Edith’s bower was the usual scene of these domestic concerts; and there the long, sweet summer evenings glided away in happiness, that the ’queen of that bower ’—as Henrich had named her—had never known since the last evening that she spent there with her brother. She began to wonder why she had hitherto associated none but melancholy ideas with the lovely spot; and to find that it was possible to feel even gay and light-hearted while surrounded by Henrich’s flowers, and looking on Fingal’s grave. How strange it seemed—and yet, how pleasant! A new existence seemed opening before Edith’s soul; and life no longer appeared a dreary pilgrimage, which duty alone could render interesting. The powers of her mind also received a fresh impulse from the society of the cultivated Englishman, and was drawn out in a manner as agreeable as it was new. Roger had brought from his native land a collection of books, which, though small in number, seemed to Edith a perfect library; and all were offered for her perusal. Several of them were, of course, on controversial and doctrinal subjects; and these she was able to understand and to appreciate: but among these graver and more abstruse treatises, were some of a more attractive nature—some volumes of foreign travel, and ancient legends, and heart-stirring poetry, in which the soul of Edith reveled, as in a garden of new and fragrant flowers.
It was a fresh, and a very rich enjoyment to one who had known so few literary pleasures, to pore over these volumes, and find her own vivid thoughts and wild imaginings set before her in all the captivating colors of poetry and fiction; or to follow the wanderings of travelers through the civilized and enlightened countries of the old continent, and learn from books those manners and customs of refined life, which, in all human probability, it would never be her lot to witness. But this enjoyment was more than doubled when Roger took the book, and—as he often did—read to her and her mother while they sat at their work in Edith’s bower in the heat of the day; and if the younger listener did occasionally pause in her occupation, and forget to ply her needle while she looked up at the fine expressive countenance of the reader, she may be pardoned; for the voice and the expression were in such perfect unison, that the one added greatly to the effect of the other.

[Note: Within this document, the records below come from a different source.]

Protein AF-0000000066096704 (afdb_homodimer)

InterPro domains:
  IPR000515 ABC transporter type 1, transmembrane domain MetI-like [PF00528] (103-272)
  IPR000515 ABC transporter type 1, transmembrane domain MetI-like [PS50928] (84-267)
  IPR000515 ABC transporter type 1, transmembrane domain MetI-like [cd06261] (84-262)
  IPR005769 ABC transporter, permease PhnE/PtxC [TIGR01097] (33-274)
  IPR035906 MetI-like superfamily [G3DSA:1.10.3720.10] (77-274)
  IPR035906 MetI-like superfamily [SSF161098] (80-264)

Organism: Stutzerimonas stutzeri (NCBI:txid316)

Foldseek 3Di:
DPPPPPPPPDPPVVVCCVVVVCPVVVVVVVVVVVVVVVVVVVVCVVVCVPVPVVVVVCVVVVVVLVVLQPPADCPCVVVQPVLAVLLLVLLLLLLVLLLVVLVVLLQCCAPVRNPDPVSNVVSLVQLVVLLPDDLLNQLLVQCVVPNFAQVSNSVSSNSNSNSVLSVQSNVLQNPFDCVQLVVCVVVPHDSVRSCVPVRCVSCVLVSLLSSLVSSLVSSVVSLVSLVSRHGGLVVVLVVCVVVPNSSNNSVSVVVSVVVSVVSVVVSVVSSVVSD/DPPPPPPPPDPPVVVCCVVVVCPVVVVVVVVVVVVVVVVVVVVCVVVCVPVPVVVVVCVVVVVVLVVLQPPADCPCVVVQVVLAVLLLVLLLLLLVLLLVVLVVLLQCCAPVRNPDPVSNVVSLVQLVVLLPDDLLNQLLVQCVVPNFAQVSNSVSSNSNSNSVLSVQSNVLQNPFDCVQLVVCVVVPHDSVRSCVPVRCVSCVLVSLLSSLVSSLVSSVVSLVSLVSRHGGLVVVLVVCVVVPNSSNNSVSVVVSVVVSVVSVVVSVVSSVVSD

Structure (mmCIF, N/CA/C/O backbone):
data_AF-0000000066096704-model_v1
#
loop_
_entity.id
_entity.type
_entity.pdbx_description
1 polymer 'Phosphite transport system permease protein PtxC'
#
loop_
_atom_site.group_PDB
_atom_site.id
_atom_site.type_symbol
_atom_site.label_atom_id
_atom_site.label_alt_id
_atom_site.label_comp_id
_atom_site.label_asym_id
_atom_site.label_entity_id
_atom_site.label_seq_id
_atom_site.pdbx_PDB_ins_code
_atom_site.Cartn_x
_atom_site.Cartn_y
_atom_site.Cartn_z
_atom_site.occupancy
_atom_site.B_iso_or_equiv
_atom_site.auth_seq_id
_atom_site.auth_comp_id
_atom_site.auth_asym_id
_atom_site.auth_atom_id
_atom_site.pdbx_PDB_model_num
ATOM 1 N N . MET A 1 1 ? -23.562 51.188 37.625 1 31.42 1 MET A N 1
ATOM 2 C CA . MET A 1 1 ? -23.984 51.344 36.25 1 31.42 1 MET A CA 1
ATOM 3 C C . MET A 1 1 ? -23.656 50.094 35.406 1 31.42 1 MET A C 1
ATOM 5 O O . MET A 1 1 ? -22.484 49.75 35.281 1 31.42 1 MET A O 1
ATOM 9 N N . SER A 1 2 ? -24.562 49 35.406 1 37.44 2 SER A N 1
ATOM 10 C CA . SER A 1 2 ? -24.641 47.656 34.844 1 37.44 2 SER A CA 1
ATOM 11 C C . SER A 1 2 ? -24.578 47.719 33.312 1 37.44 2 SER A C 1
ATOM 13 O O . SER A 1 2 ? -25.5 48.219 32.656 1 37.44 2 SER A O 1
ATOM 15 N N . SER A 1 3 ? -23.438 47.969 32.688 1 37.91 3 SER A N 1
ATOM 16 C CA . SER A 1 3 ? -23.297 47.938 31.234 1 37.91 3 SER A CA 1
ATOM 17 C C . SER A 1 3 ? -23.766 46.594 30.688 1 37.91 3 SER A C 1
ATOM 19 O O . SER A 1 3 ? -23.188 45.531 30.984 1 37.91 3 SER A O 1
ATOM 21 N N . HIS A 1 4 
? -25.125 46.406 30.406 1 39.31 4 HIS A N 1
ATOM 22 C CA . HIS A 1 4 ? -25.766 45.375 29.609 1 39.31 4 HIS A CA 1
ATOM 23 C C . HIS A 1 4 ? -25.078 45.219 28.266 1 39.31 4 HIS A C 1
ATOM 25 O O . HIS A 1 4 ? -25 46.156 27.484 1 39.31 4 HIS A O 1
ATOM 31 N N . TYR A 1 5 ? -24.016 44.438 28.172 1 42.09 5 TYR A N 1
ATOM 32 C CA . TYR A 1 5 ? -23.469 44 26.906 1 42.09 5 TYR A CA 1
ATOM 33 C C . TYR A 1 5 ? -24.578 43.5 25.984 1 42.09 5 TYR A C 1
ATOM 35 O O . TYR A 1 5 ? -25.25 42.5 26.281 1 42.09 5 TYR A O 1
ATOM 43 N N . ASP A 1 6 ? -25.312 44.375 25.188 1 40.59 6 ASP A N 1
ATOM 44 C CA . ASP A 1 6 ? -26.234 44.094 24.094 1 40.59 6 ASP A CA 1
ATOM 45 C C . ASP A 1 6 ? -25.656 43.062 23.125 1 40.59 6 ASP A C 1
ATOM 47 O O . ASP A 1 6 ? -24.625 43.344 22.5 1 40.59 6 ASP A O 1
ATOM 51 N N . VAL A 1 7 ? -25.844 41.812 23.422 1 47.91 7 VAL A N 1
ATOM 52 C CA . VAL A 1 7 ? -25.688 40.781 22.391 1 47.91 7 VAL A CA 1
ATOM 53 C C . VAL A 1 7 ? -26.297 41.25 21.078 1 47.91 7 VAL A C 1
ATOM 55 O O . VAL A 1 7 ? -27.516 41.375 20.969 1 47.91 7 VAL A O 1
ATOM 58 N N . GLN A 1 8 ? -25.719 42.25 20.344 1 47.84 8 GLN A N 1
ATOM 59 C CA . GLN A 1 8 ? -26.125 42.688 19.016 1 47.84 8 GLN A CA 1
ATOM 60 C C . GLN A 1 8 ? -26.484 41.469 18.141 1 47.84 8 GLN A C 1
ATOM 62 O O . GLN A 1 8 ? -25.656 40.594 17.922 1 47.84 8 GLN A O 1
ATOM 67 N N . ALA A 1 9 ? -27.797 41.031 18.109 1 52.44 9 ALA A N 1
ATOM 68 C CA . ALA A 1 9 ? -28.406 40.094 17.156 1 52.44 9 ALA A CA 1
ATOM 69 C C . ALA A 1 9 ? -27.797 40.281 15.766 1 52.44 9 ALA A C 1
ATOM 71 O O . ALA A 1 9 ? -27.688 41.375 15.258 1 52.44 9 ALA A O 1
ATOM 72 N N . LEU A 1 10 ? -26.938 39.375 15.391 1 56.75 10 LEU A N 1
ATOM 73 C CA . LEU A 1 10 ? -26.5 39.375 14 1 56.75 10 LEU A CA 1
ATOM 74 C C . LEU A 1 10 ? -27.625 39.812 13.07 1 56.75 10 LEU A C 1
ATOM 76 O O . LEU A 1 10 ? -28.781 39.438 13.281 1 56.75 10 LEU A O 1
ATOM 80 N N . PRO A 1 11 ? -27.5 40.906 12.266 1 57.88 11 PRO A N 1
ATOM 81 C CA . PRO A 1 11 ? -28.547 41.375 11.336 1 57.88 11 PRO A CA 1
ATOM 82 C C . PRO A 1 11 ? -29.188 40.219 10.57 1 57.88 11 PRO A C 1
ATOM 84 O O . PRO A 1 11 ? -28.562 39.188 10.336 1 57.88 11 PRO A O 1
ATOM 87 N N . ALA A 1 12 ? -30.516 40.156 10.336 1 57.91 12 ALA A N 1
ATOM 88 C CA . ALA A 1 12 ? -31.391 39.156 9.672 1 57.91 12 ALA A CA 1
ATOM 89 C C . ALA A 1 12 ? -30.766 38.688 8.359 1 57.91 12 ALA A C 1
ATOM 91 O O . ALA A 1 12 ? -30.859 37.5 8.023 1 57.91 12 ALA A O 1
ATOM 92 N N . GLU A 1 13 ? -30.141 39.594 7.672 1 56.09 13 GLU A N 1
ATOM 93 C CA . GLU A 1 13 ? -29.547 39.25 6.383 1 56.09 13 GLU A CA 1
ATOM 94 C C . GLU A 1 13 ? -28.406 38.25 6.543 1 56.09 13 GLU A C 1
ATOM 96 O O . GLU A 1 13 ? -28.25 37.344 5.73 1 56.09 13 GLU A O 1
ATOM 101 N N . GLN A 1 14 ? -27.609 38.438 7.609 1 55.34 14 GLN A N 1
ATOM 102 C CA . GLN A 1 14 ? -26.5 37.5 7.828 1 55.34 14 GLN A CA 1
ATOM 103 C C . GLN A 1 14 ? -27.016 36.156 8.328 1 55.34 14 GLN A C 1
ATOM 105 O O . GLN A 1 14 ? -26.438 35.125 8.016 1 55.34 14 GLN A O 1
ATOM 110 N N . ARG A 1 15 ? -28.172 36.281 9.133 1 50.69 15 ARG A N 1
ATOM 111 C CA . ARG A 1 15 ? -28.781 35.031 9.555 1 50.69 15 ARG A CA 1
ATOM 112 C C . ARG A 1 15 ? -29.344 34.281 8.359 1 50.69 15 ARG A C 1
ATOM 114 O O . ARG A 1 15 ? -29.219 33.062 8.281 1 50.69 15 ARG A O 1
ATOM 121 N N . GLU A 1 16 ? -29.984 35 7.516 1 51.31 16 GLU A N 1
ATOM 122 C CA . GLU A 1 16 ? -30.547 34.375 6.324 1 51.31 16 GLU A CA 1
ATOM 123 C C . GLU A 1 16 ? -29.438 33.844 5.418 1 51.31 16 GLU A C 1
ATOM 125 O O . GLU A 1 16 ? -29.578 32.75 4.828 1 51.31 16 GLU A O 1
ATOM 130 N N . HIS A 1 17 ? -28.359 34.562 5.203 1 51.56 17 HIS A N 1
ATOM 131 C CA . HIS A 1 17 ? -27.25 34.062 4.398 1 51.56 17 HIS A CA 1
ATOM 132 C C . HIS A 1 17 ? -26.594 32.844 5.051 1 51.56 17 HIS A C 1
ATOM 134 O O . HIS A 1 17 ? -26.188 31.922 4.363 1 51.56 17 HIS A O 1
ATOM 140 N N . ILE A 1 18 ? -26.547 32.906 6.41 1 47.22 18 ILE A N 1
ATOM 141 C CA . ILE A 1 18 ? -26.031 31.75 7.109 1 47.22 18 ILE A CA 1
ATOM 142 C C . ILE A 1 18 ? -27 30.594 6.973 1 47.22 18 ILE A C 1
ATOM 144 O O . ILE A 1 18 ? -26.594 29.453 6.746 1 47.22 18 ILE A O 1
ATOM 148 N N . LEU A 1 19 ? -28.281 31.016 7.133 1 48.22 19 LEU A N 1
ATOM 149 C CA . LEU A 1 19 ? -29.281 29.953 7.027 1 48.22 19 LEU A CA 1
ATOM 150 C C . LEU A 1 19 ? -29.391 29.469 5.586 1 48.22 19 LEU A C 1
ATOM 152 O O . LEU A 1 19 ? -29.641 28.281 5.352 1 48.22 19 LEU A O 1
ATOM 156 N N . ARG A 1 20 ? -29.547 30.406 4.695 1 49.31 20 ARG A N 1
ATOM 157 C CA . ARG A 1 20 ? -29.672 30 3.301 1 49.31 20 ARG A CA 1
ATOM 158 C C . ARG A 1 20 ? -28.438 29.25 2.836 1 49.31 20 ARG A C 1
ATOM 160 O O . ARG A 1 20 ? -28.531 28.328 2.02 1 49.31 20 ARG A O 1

Perhaps these days of peaceful intercourse, and growing, but unacknowledged, affection, were among the happiest of Edith’s checkered life: certain it is that, in after days of trial and difficulty, she looked back upon them as on some green and sunny spot in the varied field of memory.

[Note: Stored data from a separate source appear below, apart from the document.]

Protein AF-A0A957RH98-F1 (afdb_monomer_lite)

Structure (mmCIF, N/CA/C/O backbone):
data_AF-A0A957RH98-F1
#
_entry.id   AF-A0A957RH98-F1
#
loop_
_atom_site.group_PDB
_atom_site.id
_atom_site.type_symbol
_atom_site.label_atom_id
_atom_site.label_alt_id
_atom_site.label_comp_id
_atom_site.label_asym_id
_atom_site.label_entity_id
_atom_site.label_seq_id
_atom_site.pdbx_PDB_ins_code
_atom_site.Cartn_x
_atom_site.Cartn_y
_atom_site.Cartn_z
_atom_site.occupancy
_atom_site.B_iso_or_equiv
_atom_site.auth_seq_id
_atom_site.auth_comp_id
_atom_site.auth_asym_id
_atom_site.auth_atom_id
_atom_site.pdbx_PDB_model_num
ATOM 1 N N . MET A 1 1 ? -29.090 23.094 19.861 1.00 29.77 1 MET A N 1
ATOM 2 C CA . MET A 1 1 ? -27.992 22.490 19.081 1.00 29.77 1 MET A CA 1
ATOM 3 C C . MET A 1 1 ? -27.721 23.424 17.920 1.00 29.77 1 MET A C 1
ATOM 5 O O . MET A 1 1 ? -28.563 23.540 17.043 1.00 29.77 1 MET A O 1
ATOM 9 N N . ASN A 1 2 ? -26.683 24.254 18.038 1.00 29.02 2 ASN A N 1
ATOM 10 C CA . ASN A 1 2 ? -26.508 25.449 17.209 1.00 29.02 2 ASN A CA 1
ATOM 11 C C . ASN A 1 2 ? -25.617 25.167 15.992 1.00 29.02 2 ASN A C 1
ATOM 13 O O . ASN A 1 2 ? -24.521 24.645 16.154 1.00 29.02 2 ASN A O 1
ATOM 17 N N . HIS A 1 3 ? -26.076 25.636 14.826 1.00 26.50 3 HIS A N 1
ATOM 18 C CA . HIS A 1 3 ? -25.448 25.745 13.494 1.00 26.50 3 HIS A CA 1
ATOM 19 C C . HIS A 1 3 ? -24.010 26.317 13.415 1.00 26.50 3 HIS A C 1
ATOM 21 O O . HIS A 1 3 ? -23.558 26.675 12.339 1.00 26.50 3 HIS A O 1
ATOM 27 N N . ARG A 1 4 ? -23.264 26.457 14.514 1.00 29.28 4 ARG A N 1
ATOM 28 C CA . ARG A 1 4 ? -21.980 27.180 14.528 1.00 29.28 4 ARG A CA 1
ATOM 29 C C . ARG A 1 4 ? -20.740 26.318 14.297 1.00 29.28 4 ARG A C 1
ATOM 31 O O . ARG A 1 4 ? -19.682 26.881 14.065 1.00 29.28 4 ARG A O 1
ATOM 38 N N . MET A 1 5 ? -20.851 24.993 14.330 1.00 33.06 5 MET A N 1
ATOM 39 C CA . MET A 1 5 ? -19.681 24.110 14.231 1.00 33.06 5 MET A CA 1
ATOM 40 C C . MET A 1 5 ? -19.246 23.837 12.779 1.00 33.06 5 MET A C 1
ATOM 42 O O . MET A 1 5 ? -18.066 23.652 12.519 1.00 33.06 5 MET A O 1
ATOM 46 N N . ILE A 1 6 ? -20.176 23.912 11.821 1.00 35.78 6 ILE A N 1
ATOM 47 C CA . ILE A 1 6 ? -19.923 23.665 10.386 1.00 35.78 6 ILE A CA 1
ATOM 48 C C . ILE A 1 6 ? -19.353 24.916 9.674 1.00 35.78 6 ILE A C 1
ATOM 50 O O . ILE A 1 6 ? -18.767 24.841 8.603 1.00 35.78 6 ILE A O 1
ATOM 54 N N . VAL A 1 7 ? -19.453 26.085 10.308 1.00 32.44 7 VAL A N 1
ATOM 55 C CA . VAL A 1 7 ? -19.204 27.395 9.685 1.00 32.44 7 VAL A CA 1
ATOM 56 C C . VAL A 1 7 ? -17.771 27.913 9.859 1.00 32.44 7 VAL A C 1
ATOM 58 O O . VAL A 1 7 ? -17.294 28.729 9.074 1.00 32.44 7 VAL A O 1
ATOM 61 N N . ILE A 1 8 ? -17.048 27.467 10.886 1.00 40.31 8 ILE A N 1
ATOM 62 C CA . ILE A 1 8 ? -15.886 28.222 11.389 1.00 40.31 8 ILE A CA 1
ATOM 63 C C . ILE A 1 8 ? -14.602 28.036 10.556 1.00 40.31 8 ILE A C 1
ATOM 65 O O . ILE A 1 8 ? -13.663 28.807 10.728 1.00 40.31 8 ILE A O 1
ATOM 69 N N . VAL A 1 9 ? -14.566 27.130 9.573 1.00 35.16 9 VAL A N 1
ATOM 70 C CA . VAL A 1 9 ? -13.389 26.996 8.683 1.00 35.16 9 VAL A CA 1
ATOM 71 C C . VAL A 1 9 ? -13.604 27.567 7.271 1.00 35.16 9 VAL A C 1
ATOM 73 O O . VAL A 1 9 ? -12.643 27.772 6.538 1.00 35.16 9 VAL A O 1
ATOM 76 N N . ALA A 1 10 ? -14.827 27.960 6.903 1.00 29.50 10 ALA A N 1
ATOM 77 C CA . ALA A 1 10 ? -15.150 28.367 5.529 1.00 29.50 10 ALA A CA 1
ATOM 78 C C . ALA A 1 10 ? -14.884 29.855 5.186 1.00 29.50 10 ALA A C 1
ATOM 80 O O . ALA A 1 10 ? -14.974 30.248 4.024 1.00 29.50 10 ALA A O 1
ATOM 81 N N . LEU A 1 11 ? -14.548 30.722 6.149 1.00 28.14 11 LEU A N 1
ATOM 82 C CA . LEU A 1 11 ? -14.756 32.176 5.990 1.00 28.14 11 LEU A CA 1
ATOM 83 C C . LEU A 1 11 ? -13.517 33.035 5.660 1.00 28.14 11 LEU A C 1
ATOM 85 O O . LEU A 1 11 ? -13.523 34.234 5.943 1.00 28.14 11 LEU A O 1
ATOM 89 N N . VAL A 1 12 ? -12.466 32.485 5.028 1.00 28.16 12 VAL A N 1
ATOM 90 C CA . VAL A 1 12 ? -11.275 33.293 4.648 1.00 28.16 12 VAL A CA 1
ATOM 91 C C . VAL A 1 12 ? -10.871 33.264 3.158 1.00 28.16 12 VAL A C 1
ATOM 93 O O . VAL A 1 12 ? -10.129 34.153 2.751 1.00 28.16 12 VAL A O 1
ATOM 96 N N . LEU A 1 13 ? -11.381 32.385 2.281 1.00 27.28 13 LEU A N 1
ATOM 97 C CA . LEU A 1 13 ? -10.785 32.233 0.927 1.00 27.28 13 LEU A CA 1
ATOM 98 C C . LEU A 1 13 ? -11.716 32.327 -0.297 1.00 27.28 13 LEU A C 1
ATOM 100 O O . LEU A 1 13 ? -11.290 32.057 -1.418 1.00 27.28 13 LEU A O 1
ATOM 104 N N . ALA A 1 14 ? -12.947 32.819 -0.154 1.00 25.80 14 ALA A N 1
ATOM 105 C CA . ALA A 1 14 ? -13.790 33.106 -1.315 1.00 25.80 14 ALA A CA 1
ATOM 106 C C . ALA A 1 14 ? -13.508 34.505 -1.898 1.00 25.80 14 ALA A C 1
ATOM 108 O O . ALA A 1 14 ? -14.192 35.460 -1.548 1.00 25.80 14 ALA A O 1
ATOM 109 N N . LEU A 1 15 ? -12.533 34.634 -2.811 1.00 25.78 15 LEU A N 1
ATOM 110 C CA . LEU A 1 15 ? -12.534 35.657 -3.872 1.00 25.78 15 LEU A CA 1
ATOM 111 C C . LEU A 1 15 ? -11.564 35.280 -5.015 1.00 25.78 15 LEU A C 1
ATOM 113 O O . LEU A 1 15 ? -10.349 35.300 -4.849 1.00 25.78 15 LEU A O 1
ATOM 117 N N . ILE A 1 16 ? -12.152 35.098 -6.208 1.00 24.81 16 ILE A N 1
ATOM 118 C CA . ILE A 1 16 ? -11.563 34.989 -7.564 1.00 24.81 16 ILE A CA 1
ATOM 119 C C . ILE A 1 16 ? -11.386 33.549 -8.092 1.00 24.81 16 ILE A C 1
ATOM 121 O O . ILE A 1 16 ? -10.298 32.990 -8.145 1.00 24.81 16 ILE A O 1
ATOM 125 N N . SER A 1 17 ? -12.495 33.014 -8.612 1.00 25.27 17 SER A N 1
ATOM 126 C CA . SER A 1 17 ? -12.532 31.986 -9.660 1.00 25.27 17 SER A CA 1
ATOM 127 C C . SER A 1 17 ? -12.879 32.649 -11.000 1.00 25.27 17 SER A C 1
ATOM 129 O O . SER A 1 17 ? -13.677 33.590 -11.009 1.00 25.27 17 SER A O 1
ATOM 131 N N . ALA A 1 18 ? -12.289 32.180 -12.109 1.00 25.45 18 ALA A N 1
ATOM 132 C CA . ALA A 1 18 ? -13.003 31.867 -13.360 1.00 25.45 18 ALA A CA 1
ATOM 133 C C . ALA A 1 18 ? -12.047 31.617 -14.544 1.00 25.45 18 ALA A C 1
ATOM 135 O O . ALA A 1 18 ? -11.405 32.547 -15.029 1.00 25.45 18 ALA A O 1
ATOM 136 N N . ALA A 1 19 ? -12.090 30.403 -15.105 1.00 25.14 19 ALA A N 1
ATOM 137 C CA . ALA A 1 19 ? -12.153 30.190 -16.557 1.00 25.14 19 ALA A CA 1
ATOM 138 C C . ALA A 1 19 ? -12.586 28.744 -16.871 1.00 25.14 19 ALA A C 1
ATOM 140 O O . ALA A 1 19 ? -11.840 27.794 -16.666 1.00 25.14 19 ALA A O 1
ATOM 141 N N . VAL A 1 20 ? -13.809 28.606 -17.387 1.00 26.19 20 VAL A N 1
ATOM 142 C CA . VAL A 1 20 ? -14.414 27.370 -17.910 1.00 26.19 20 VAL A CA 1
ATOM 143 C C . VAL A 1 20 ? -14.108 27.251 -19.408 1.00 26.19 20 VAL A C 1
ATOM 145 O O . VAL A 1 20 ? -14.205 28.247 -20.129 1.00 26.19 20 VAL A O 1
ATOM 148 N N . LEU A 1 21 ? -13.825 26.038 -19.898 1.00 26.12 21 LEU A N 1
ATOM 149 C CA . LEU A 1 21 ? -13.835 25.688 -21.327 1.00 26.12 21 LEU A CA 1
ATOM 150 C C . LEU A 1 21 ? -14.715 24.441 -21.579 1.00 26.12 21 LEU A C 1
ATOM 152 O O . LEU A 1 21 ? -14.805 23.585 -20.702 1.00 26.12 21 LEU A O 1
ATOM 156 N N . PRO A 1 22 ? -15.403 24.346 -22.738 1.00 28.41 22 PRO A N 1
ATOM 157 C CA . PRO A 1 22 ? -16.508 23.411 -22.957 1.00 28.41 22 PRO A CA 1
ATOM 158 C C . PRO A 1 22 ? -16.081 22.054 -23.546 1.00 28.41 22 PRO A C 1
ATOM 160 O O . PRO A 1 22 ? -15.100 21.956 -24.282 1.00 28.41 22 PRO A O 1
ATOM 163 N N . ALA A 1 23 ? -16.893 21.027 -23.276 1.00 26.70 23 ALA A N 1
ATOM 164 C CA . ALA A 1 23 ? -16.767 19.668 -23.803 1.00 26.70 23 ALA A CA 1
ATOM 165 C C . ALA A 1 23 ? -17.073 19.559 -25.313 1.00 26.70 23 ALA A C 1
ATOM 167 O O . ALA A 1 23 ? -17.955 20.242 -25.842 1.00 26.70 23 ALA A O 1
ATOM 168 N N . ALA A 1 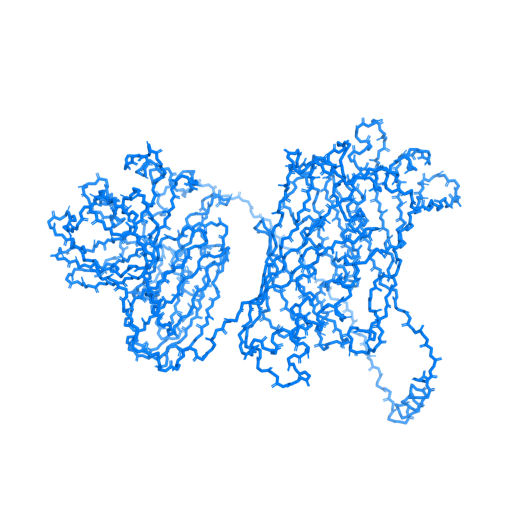24 ? -16.361 18.654 -25.992 1.00 27.55 24 ALA A N 1
ATOM 169 C CA . ALA A 1 24 ? -16.532 18.307 -27.406 1.00 27.55 24 ALA A CA 1
ATOM 170 C C . ALA A 1 24 ? -17.416 17.046 -27.594 1.00 27.55 24 ALA A C 1
ATOM 172 O O . ALA A 1 24 ? -17.500 16.222 -26.683 1.00 27.55 24 ALA A O 1
ATOM 173 N N . PRO A 1 25 ? -18.084 16.873 -28.755 1.00 29.22 25 PRO A N 1
ATOM 174 C CA . PRO A 1 25 ? -19.106 15.843 -28.951 1.00 29.22 25 PRO A CA 1
ATOM 175 C C . PRO A 1 25 ? -18.546 14.476 -29.380 1.00 29.22 25 PRO A C 1
ATOM 177 O O . PRO A 1 25 ? -17.615 14.382 -30.179 1.00 29.22 25 PRO A O 1
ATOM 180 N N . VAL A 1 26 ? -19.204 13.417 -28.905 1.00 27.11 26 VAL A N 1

But they could not last for ever. Days and weeks passed by, and Edith was too happy in the present to occupy herself much about the future. But her parents thought of it for her; and Roger thought of it for her, and for himself. Her graceful manners and appearance had attracted him on his first acquaintance with her, and the favorable impression had been strengthened from day to day, as he acquired a more intimate knowledge of her thoughtful character and amiable temper: and it was not long ere he felt that his future happiness in life depended on her returning those sentiments with which she had inspired him.